A. – Yeah, like letting things drop, dripping colors and stuff. This is also kind of a plaster. This part here is so hard. Other parts are less hard. It depends on how much water you mix it with. And this is pink, that is light blue, because I mixed the white plaster with some blue or red pigments. It is a very meditative practice. A very slow process. First I try to make figure out from just dripping. When it does not look at all like a figure I was trying to do, then I start curving. It is like an experience. I had never done it in this way before. It is a good way of killing time too, really good. All of us should do that. It is really like meditation.
Here we can find the same image from the painting, sleeping mother. This mother goes there, and maybe somewhere else.

Q. – This is a collage and drawing within the work.

A. – Yeah. There is a drawing underneath. This is also a meditation. All of my works I take it as a therapy, I do it for myself more than anything.

Q. – Are the images from many magazines and many sources?

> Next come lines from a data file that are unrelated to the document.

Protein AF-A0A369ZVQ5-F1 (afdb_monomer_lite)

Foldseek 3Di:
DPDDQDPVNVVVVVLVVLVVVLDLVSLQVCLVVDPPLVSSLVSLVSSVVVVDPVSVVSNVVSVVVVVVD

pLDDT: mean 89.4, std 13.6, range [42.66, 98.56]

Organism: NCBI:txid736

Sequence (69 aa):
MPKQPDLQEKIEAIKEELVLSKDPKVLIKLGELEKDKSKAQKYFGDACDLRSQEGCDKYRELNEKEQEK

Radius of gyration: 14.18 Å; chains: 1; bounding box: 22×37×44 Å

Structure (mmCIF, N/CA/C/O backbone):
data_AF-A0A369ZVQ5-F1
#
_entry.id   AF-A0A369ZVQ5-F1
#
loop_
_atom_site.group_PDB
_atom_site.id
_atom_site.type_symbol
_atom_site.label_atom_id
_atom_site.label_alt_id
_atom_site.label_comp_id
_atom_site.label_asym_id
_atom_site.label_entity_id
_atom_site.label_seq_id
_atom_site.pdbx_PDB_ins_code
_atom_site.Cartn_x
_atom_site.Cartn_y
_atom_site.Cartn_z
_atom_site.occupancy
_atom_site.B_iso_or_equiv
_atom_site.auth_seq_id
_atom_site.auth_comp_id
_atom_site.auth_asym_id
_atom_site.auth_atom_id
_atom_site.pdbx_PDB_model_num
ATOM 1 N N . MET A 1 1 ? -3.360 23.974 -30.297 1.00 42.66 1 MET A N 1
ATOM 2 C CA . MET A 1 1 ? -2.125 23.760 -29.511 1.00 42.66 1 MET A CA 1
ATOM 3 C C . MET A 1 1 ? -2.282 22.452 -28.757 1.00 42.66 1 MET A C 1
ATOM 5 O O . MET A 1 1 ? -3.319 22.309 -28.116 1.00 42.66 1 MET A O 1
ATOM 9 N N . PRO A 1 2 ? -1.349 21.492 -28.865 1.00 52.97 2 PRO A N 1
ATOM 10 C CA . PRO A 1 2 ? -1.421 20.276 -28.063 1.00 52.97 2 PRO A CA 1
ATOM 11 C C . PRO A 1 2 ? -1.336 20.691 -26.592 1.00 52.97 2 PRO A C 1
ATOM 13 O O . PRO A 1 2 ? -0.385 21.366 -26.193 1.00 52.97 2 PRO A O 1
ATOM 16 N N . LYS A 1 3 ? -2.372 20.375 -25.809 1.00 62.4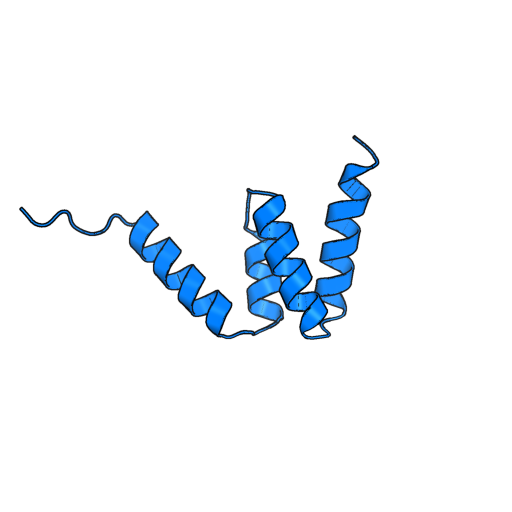1 3 LYS A N 1
ATOM 17 C CA . LYS A 1 3 ? -2.304 20.502 -24.352 1.00 62.41 3 LYS A CA 1
ATOM 18 C C . LYS A 1 3 ? -1.198 19.547 -23.923 1.00 62.41 3 LYS A C 1
ATOM 20 O O . LYS A 1 3 ? -1.293 18.355 -24.197 1.00 62.41 3 LYS A O 1
ATOM 25 N N . GLN A 1 4 ? -0.105 20.082 -23.385 1.00 63.16 4 GLN A N 1
ATOM 26 C CA . GLN A 1 4 ? 0.903 19.227 -22.773 1.00 63.16 4 GLN A CA 1
ATOM 27 C C . GLN A 1 4 ? 0.197 18.423 -21.681 1.00 63.16 4 GLN A C 1
ATOM 29 O O . GLN A 1 4 ? -0.584 19.039 -20.948 1.00 63.16 4 GLN A O 1
ATOM 34 N N . PRO A 1 5 ? 0.435 17.105 -21.587 1.00 67.62 5 PRO A N 1
ATOM 35 C CA . PRO A 1 5 ? -0.146 16.329 -20.513 1.00 67.62 5 PRO A CA 1
ATOM 36 C C . PRO A 1 5 ? 0.310 16.953 -19.206 1.00 67.62 5 PRO A C 1
ATOM 38 O O . PRO A 1 5 ? 1.508 17.232 -19.019 1.00 67.62 5 PRO A O 1
ATOM 41 N N . ASP A 1 6 ? -0.663 17.278 -18.365 1.00 83.06 6 ASP A N 1
ATOM 42 C CA . ASP A 1 6 ? -0.383 17.931 -17.106 1.00 83.06 6 ASP A CA 1
ATOM 43 C C . ASP A 1 6 ? 0.476 17.001 -16.239 1.00 83.06 6 ASP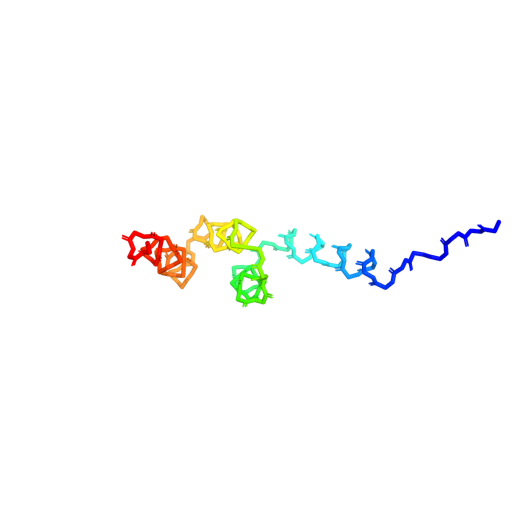 A C 1
ATOM 45 O O . ASP A 1 6 ? 0.560 15.786 -16.443 1.00 83.06 6 ASP A O 1
ATOM 49 N N . LEU A 1 7 ? 1.211 17.584 -15.295 1.00 84.94 7 LEU A N 1
ATOM 50 C CA . LEU A 1 7 ? 2.112 16.803 -14.454 1.00 84.94 7 LEU A CA 1
ATOM 51 C C . LEU A 1 7 ? 1.359 15.692 -13.700 1.00 84.94 7 LEU A C 1
ATOM 53 O O . LEU A 1 7 ? 1.956 14.653 -13.431 1.00 84.94 7 LEU A O 1
ATOM 57 N N . GLN A 1 8 ? 0.067 15.878 -13.403 1.00 84.19 8 GLN A N 1
ATOM 58 C CA . GLN A 1 8 ? -0.740 14.849 -12.753 1.00 84.19 8 GLN A CA 1
ATOM 59 C C . GLN A 1 8 ? -1.087 13.715 -13.715 1.00 84.19 8 GLN A C 1
ATOM 61 O O . GLN A 1 8 ? -0.999 12.563 -13.312 1.00 84.19 8 GLN A O 1
ATOM 66 N N . GLU A 1 9 ? -1.379 14.006 -14.982 1.00 89.19 9 GLU A N 1
ATOM 67 C CA . GLU A 1 9 ? -1.606 12.991 -16.018 1.00 89.19 9 GLU A CA 1
ATOM 68 C C . GLU A 1 9 ? -0.382 12.075 -16.189 1.00 89.19 9 GLU A C 1
ATOM 70 O O . GLU A 1 9 ? -0.509 10.853 -16.244 1.00 89.19 9 GLU A O 1
ATOM 75 N N . LYS A 1 10 ? 0.831 12.644 -16.154 1.00 89.56 10 LYS A N 1
ATOM 76 C CA . LYS A 1 10 ? 2.076 11.851 -16.167 1.00 89.56 10 LYS A CA 1
ATOM 77 C C . LYS A 1 10 ? 2.263 11.022 -14.897 1.00 89.56 10 LYS A C 1
ATOM 79 O O . LYS A 1 10 ? 2.736 9.893 -14.975 1.00 89.56 10 LYS A O 1
ATOM 84 N N . ILE A 1 11 ? 1.928 11.581 -13.734 1.00 88.88 11 ILE A N 1
ATOM 85 C CA . ILE A 1 11 ? 2.005 10.860 -12.456 1.00 88.88 11 ILE A CA 1
ATOM 86 C C . ILE A 1 11 ? 1.024 9.685 -12.448 1.00 88.88 11 ILE A C 1
ATOM 88 O O . ILE A 1 11 ? 1.390 8.604 -11.994 1.00 88.88 11 ILE A O 1
ATOM 92 N N . GLU A 1 12 ? -0.193 9.875 -12.954 1.00 88.94 12 GLU A N 1
ATOM 93 C CA . GLU A 1 12 ? -1.206 8.821 -12.993 1.00 88.94 12 GLU A CA 1
ATOM 94 C C . GLU A 1 12 ? -0.805 7.704 -13.966 1.00 88.94 12 GLU A C 1
ATOM 96 O O . GLU A 1 12 ? -0.868 6.538 -13.593 1.00 88.94 12 GLU A O 1
ATOM 101 N N . ALA A 1 13 ? -0.258 8.040 -15.141 1.00 91.00 13 ALA A N 1
ATOM 102 C CA . ALA A 1 13 ? 0.283 7.043 -16.070 1.00 91.00 13 ALA A CA 1
ATOM 103 C C . ALA A 1 13 ? 1.412 6.203 -15.438 1.00 91.00 13 ALA A C 1
ATOM 105 O O . ALA A 1 13 ? 1.416 4.978 -15.537 1.00 91.00 13 ALA A O 1
ATOM 106 N N . ILE A 1 14 ? 2.336 6.842 -14.710 1.00 90.56 14 ILE A N 1
ATOM 107 C CA . ILE A 1 14 ? 3.404 6.129 -13.988 1.00 90.56 14 ILE A CA 1
ATOM 108 C C . ILE A 1 14 ? 2.817 5.236 -12.886 1.00 90.56 14 ILE A C 1
ATOM 110 O O . ILE A 1 14 ? 3.284 4.117 -12.685 1.00 90.56 14 ILE A O 1
ATOM 114 N N . LYS A 1 15 ? 1.789 5.695 -12.161 1.00 90.25 15 LYS A N 1
ATOM 115 C CA . LYS A 1 15 ? 1.108 4.857 -11.164 1.00 90.25 15 LYS A CA 1
ATOM 116 C C . LYS A 1 15 ? 0.470 3.628 -11.805 1.00 90.25 15 LYS A C 1
ATOM 118 O O . LYS A 1 15 ? 0.598 2.545 -11.243 1.00 90.25 15 LYS A O 1
ATOM 123 N N . GLU A 1 16 ? -0.183 3.769 -12.956 1.00 90.88 16 GLU A N 1
ATOM 124 C CA . GLU A 1 16 ? -0.761 2.633 -13.681 1.00 90.88 16 GLU A CA 1
ATOM 125 C C . GLU A 1 16 ? 0.316 1.610 -14.072 1.00 90.88 16 GLU A C 1
ATOM 127 O O . GLU A 1 16 ? 0.149 0.416 -13.816 1.00 90.88 16 GLU A O 1
ATOM 132 N N . GLU A 1 17 ? 1.460 2.064 -14.592 1.00 92.75 17 GLU A N 1
ATOM 133 C CA . GLU A 1 17 ? 2.608 1.194 -14.885 1.00 92.75 17 GLU A CA 1
ATOM 134 C C . GLU A 1 17 ? 3.133 0.475 -13.630 1.00 92.75 17 GLU A C 1
ATOM 136 O O . GLU A 1 17 ? 3.403 -0.729 -13.656 1.00 92.75 17 GLU A O 1
ATOM 141 N N . LEU A 1 18 ? 3.233 1.183 -12.501 1.00 91.50 18 LEU A N 1
ATOM 142 C CA . LEU A 1 18 ? 3.663 0.608 -11.224 1.00 91.50 18 LEU A CA 1
ATOM 143 C C . LEU A 1 18 ? 2.682 -0.447 -10.701 1.00 91.50 18 LEU A C 1
ATOM 145 O O . LEU A 1 18 ? 3.117 -1.482 -10.198 1.00 91.50 18 LEU A O 1
ATOM 149 N N . VAL A 1 19 ? 1.374 -0.236 -10.851 1.00 91.56 19 VAL A N 1
ATOM 150 C CA . VAL A 1 19 ? 0.349 -1.226 -10.479 1.00 91.56 19 VAL A CA 1
ATOM 151 C C . VAL A 1 19 ? 0.468 -2.485 -11.343 1.00 91.56 19 VAL A C 1
ATOM 153 O O . VAL A 1 19 ? 0.344 -3.601 -10.836 1.00 91.56 19 VAL A O 1
ATOM 156 N N . LEU A 1 20 ? 0.787 -2.335 -12.632 1.00 91.94 20 LEU A N 1
ATOM 157 C CA . LEU A 1 20 ? 0.987 -3.463 -13.549 1.00 91.94 20 LEU A CA 1
ATOM 158 C C . LEU A 1 20 ? 2.216 -4.318 -13.217 1.00 91.94 20 LEU A C 1
ATOM 160 O O . LEU A 1 20 ? 2.231 -5.499 -13.567 1.00 91.94 20 LEU A O 1
ATOM 164 N N . SER A 1 21 ? 3.214 -3.768 -12.516 1.00 91.44 21 SER A N 1
ATOM 165 C CA . SER A 1 21 ? 4.388 -4.535 -12.072 1.00 91.44 21 SER A CA 1
ATOM 166 C C . SER A 1 21 ? 4.034 -5.701 -11.139 1.00 91.44 21 SER A C 1
ATOM 168 O O . SER A 1 21 ? 4.800 -6.659 -11.050 1.00 91.44 21 SER A O 1
ATOM 170 N N . LYS A 1 22 ? 2.869 -5.634 -10.467 1.00 91.88 22 LYS A N 1
ATOM 171 C CA . LYS A 1 22 ? 2.395 -6.620 -9.481 1.00 91.88 22 LYS A CA 1
ATOM 172 C C . LYS A 1 22 ? 3.423 -6.933 -8.388 1.00 91.88 22 LYS A C 1
ATOM 174 O O . LYS A 1 22 ? 3.432 -8.036 -7.849 1.00 91.88 22 LYS A O 1
ATOM 179 N N . ASP A 1 23 ? 4.287 -5.981 -8.045 1.00 96.94 23 ASP A N 1
ATOM 180 C CA . ASP A 1 23 ? 5.148 -6.105 -6.873 1.00 96.94 23 ASP A CA 1
ATOM 181 C C . ASP A 1 23 ? 4.331 -5.747 -5.616 1.00 96.94 23 ASP A C 1
ATOM 183 O O . ASP A 1 23 ? 3.876 -4.602 -5.486 1.00 96.94 23 ASP A O 1
ATOM 187 N N . PRO A 1 24 ? 4.150 -6.679 -4.659 1.00 97.69 24 PRO A N 1
ATOM 188 C CA . PRO A 1 24 ? 3.396 -6.397 -3.445 1.00 97.69 24 PRO A CA 1
ATOM 189 C C . PRO A 1 24 ? 3.949 -5.214 -2.644 1.00 97.69 24 PRO A C 1
ATOM 191 O O . PRO A 1 24 ? 3.172 -4.486 -2.032 1.00 97.69 24 PRO A O 1
ATOM 194 N N . LYS A 1 25 ? 5.268 -4.973 -2.660 1.00 97.12 25 LYS A N 1
ATOM 195 C CA . LYS A 1 25 ? 5.882 -3.842 -1.944 1.00 97.12 25 LYS A CA 1
ATOM 196 C C . LYS A 1 25 ? 5.498 -2.507 -2.566 1.00 97.12 25 LYS A C 1
ATOM 198 O O . LYS A 1 25 ? 5.255 -1.538 -1.848 1.00 97.12 25 LYS A O 1
ATOM 203 N N . VAL A 1 26 ? 5.429 -2.457 -3.896 1.00 97.44 26 VAL A N 1
ATOM 204 C CA . VAL A 1 26 ? 4.995 -1.261 -4.628 1.00 97.44 26 VAL A CA 1
ATOM 205 C C . VAL A 1 26 ? 3.534 -0.966 -4.310 1.00 97.44 26 VAL A C 1
ATOM 207 O O . VAL A 1 26 ? 3.211 0.164 -3.955 1.00 97.44 26 VAL A O 1
ATOM 210 N N . LEU A 1 27 ? 2.671 -1.983 -4.350 1.00 97.88 27 LEU A N 1
ATOM 211 C CA . LEU A 1 27 ? 1.251 -1.847 -4.016 1.00 97.88 27 LEU A CA 1
ATOM 212 C C . LEU A 1 27 ? 1.044 -1.372 -2.571 1.00 97.88 27 LEU A C 1
ATOM 214 O O . LEU A 1 27 ? 0.304 -0.418 -2.346 1.00 97.88 27 LEU A O 1
ATOM 218 N N . ILE A 1 28 ? 1.761 -1.948 -1.600 1.00 98.12 28 ILE A N 1
ATOM 219 C CA . ILE A 1 28 ? 1.730 -1.475 -0.206 1.00 98.12 28 ILE A CA 1
ATOM 220 C C . ILE A 1 28 ? 2.125 0.001 -0.141 1.00 98.12 28 ILE A C 1
ATOM 222 O O . ILE A 1 28 ? 1.417 0.802 0.470 1.00 98.12 28 ILE A O 1
ATOM 226 N N . LYS A 1 29 ? 3.207 0.400 -0.822 1.00 97.94 29 LYS A N 1
ATOM 227 C CA . LYS A 1 29 ? 3.658 1.791 -0.776 1.00 97.94 29 LYS A CA 1
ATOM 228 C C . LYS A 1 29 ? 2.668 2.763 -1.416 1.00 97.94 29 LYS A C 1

A. – This is out of three magazines and maybe ten newspapers. To me, collage does not really make any sense. I don’t understand collage, and that is why now and then I do one. Because I am trying to find the light to give collage a sense. If it is so messed up, maybe it makes sense. But when it is very simple, like two things, I find it almost offensive. I don’t like the works that are made in half a day, I hate those very quickly executed ones. There must be always a process. You will always have to be able to read the process. That is why I love Mika Kato, for instance. I know how she works. She makes a sculpture first -that must be meditation for her- and then she takes a photo, more photos, like she looks for the angles and finally she starts to paint…It is a perfect way to find enlightment.